Britain needs to offer greater clarity on Brexit if the relationship with India is to develop further, a senior BJP spokesperson said, while also emphasising the challenges that would be faced in any attempt at forging a UK-India Free Trade Agreement.

Speaking at the London launch of the Modi Doctrine at the Indian High Commission on Tuesday, Vijay Chauthaiwale, head of the BJP’s Foreign Affairs Division, said that the visit of Theresa May in early November had occurred in the face of not very high expectations because of the Brexit uncertainty. That uncertainty had been reflected in the visit, and to ‘take the relationship to the next level we will need to get a lot of clarity from the British side,” he said during the discussion on Indian foreign policy. Pointing to the issue of immigration which remained a major obstacle to the relationship he advocated more “pragmatic approach,” pointing to the steady decline in Indian student numbers.

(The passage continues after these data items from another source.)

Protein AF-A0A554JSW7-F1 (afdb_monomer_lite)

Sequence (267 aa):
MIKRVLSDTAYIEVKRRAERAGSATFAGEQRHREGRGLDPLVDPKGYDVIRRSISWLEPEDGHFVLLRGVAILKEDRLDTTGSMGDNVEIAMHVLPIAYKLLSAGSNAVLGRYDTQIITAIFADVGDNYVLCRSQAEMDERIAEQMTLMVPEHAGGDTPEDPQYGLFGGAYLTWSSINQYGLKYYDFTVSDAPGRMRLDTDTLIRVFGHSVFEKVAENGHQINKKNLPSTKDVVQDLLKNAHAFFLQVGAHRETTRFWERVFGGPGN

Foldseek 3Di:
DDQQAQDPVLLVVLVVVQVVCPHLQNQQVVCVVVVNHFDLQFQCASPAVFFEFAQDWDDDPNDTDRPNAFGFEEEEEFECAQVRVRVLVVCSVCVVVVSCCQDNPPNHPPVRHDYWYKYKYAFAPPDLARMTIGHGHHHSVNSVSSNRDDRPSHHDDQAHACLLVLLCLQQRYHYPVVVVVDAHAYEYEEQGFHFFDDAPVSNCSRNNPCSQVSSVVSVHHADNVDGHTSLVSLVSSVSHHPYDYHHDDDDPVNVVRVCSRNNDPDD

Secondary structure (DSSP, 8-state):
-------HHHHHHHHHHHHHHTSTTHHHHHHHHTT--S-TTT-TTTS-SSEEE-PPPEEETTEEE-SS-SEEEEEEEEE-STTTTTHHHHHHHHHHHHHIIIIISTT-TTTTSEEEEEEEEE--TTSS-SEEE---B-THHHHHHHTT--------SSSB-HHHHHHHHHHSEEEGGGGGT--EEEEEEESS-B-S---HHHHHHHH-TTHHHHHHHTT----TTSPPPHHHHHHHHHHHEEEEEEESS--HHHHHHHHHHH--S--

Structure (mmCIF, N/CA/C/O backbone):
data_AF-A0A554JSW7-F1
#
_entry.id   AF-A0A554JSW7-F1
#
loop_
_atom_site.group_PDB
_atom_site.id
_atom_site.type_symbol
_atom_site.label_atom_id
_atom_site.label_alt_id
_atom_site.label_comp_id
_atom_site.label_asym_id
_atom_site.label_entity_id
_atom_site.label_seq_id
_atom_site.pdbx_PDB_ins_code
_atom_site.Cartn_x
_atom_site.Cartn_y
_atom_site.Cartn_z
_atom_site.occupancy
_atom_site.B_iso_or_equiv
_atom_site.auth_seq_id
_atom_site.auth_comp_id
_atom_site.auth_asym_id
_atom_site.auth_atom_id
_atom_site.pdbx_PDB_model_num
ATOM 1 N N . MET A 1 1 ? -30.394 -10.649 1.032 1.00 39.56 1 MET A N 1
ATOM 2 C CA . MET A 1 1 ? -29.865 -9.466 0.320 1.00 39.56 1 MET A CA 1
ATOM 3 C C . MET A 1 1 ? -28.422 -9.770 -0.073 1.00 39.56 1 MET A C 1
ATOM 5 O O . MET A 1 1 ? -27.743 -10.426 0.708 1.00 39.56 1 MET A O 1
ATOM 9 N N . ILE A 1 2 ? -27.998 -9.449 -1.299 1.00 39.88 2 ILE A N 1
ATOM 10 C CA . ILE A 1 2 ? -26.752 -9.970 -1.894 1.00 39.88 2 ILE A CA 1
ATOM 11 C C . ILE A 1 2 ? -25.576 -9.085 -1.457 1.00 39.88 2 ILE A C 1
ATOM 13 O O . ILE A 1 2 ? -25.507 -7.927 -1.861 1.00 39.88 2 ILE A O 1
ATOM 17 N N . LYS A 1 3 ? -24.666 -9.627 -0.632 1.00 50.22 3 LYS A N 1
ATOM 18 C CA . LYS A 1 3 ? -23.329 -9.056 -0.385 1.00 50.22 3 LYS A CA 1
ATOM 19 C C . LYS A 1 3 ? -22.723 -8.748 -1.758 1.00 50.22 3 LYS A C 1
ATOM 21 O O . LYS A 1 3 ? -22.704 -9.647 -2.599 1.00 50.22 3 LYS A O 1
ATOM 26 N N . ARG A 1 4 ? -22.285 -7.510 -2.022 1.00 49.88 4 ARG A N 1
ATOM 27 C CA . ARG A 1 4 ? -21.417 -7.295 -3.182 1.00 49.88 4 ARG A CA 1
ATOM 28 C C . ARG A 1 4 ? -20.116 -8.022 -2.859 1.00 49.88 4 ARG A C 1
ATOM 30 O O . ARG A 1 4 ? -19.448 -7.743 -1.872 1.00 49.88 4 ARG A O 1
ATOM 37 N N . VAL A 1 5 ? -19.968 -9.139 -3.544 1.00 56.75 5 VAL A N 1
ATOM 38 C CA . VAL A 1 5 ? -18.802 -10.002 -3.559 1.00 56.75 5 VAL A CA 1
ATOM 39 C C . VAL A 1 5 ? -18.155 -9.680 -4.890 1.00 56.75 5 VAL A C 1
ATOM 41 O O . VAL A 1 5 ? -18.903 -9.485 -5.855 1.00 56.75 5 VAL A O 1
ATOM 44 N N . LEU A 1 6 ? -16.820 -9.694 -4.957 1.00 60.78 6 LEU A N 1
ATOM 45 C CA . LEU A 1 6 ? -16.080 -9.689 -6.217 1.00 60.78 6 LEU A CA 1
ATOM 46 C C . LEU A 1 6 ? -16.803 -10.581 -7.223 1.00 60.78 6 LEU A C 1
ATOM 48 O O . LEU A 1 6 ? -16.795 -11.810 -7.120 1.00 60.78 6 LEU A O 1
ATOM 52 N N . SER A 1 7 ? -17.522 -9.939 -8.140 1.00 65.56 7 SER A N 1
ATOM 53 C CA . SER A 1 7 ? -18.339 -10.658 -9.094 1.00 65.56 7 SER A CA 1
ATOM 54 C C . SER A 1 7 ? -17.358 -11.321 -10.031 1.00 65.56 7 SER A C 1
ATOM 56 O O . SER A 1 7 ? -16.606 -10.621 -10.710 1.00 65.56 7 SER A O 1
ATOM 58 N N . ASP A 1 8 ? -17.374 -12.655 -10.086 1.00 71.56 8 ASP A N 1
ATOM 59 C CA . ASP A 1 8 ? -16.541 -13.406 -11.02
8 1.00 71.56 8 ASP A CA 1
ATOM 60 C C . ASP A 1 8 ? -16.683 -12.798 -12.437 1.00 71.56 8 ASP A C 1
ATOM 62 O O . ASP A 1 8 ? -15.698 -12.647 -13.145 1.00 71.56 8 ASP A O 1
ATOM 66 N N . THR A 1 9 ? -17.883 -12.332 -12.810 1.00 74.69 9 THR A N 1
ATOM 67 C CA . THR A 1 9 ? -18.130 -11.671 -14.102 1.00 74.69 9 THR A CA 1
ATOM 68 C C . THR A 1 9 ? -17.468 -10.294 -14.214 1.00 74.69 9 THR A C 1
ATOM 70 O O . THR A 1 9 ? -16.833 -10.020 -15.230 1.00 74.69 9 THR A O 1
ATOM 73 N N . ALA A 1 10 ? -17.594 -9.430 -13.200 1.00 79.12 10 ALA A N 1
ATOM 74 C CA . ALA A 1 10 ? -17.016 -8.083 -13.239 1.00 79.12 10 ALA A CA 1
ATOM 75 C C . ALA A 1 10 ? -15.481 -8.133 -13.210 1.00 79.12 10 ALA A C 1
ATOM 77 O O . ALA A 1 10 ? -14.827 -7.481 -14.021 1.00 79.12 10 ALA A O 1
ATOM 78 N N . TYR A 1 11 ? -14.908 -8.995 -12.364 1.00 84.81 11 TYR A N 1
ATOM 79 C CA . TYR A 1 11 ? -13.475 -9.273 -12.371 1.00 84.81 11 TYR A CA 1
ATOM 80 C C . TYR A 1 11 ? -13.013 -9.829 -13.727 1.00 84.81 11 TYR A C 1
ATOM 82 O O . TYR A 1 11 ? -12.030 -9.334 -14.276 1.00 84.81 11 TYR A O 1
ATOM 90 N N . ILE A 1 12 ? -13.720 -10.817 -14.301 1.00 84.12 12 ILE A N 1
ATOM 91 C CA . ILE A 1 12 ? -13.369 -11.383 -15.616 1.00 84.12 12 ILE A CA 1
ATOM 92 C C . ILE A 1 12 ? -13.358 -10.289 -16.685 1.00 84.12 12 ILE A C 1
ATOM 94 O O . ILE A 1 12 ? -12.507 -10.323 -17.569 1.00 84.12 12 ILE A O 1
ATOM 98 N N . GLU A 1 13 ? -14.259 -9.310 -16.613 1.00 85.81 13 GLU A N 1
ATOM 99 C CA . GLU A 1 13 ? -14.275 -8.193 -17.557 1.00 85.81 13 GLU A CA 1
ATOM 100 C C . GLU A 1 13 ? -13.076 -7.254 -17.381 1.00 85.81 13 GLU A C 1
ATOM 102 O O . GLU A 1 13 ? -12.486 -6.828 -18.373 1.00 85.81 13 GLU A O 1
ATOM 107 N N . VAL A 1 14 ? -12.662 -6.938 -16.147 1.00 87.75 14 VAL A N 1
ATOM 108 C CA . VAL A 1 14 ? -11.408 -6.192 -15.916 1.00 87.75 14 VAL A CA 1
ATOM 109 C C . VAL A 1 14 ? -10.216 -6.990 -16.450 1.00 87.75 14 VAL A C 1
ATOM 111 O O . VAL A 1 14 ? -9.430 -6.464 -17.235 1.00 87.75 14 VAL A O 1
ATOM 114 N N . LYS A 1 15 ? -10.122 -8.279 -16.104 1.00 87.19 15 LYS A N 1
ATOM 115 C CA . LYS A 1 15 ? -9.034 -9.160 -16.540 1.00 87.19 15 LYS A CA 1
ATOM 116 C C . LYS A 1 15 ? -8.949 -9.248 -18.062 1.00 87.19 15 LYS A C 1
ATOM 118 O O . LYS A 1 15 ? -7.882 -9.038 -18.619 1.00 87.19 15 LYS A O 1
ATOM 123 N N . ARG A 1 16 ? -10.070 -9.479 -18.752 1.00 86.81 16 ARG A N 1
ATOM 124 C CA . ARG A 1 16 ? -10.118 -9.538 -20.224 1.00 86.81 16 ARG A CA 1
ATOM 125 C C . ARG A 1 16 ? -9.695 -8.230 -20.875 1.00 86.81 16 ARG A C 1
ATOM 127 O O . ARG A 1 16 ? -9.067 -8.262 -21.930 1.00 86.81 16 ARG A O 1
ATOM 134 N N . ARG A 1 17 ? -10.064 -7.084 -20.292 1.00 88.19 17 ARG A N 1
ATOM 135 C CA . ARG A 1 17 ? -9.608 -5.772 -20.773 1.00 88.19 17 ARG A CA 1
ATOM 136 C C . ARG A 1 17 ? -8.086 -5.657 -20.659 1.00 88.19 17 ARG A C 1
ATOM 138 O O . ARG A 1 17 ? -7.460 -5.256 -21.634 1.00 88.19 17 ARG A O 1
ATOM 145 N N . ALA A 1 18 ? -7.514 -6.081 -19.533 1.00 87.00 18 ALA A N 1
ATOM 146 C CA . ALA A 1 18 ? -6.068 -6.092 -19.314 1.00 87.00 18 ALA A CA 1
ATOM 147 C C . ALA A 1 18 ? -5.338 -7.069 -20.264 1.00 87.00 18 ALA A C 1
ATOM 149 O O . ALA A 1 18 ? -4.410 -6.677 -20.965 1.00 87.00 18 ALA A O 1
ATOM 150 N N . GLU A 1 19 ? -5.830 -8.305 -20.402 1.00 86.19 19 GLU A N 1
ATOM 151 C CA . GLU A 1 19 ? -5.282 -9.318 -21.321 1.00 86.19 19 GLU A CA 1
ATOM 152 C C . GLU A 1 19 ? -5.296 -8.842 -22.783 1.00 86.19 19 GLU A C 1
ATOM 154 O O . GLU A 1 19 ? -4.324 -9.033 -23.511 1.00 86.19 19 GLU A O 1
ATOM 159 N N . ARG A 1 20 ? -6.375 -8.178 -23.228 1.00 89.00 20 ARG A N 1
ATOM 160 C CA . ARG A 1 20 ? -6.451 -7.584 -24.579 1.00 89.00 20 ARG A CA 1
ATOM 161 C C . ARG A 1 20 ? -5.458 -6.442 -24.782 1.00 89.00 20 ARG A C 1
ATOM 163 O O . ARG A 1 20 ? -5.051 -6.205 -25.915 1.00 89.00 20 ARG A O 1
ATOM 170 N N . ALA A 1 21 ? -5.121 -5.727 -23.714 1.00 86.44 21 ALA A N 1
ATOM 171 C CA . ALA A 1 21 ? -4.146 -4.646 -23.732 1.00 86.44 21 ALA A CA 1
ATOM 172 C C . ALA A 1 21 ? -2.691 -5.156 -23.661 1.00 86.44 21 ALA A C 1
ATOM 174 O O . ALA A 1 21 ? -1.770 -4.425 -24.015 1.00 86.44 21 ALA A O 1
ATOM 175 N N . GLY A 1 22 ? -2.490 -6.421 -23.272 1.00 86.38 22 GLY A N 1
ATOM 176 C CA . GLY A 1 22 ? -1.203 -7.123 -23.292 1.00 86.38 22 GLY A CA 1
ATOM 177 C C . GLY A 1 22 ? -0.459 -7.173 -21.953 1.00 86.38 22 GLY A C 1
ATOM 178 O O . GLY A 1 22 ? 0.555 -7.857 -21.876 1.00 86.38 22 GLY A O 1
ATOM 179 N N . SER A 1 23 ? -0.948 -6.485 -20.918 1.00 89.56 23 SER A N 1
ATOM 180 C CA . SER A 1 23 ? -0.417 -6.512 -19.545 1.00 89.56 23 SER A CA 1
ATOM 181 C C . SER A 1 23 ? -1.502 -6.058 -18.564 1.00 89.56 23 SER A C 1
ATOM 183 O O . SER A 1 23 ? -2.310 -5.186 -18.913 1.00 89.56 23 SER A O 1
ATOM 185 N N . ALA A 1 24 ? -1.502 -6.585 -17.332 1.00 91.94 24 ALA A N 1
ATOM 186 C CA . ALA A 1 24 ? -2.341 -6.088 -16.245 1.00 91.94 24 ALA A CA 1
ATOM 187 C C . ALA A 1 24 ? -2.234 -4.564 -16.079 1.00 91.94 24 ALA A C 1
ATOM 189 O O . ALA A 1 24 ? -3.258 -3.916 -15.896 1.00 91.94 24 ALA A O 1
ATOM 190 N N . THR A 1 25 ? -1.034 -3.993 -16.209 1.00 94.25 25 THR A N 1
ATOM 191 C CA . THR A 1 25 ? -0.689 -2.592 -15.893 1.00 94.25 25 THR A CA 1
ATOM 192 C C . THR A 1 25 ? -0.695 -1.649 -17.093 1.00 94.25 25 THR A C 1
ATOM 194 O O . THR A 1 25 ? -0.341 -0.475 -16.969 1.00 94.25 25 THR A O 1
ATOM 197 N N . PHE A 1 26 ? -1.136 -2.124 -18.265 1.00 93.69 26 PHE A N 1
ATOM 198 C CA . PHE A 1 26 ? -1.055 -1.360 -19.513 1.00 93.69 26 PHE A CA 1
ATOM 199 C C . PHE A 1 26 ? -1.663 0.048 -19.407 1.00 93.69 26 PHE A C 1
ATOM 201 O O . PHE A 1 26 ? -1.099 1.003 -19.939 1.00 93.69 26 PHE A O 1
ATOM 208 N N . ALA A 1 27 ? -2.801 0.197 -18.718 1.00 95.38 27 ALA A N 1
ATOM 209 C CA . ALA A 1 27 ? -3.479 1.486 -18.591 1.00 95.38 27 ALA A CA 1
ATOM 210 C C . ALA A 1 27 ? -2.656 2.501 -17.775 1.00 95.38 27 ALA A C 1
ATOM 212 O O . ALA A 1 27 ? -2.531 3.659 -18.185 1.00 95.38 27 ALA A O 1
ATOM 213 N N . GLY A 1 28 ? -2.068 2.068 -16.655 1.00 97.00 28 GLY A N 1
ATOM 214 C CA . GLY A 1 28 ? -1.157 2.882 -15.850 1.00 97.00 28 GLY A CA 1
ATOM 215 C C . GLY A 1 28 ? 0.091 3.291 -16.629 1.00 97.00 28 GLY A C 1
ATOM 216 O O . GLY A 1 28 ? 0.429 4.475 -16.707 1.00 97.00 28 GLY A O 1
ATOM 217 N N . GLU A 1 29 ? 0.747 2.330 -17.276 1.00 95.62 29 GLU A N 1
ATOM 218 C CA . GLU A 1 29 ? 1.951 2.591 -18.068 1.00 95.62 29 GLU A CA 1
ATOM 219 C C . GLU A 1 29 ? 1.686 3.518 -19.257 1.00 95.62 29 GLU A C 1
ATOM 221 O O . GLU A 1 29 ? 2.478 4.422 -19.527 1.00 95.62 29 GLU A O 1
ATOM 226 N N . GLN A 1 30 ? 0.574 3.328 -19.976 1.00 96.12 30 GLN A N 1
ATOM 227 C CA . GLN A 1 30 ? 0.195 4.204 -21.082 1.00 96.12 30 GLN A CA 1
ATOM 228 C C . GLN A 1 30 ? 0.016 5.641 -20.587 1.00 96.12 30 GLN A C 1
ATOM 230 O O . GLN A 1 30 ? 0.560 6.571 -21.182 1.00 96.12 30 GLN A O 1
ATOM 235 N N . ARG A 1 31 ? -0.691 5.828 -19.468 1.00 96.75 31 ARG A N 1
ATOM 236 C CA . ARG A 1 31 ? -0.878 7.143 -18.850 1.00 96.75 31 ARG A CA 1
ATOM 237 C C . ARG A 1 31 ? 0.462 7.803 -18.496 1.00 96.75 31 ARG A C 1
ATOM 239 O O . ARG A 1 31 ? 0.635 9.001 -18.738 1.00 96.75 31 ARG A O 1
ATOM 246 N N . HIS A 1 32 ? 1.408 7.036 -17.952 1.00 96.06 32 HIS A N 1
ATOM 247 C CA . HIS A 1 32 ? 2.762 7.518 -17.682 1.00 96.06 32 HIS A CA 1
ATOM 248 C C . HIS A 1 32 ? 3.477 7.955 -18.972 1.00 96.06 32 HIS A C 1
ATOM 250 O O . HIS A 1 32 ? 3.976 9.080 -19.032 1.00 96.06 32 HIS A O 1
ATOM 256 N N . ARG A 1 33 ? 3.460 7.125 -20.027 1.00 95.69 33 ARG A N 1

Chauthaiwale is the latest politician to signal the cracks in the UK-India relationship, despite the British government’s insistence that stronger trade relations with countries such as India would be the way ahead for a post-Brexit Britain. While British opposition leader Jeremy Corbyn criticised Britain for failing to treat India as a true partner, Commerce and Industry Minister Nirmala Sitharaman told the BBC earlier this month that India and Britain were no longer “old friends” but were in a “tight professional engagement.”

Chauthaiwale was also cautious about the prospects for an India-UK Free Trade Agreement, and the belief that it would somehow have an “easier path” than a free trade agreement with the European Union, shackled by the differing priorities of its member state. There were a number of issues relating to trade, services, immigration and visas that had stood in the way of the FTA with the EU, he said. “These are all very interlinked. Unless we can have an integrated approach these issues will remain.”

US relationship

Asked about the party’s position on US President Elect Donald Trump, Chauthaiwale said his personal opinion was that the US India-relationship had matured to a level that it would take someone working “very hard to disrupt it.”

He also noted bipartisan Congressional support for strong India relations and the backing that the Hindu Republican Coalition had given him. He noted positive comments that Trump had made of Prime Minister Narendra Modi. “The message in it is that Trump wants to have good relations with India.”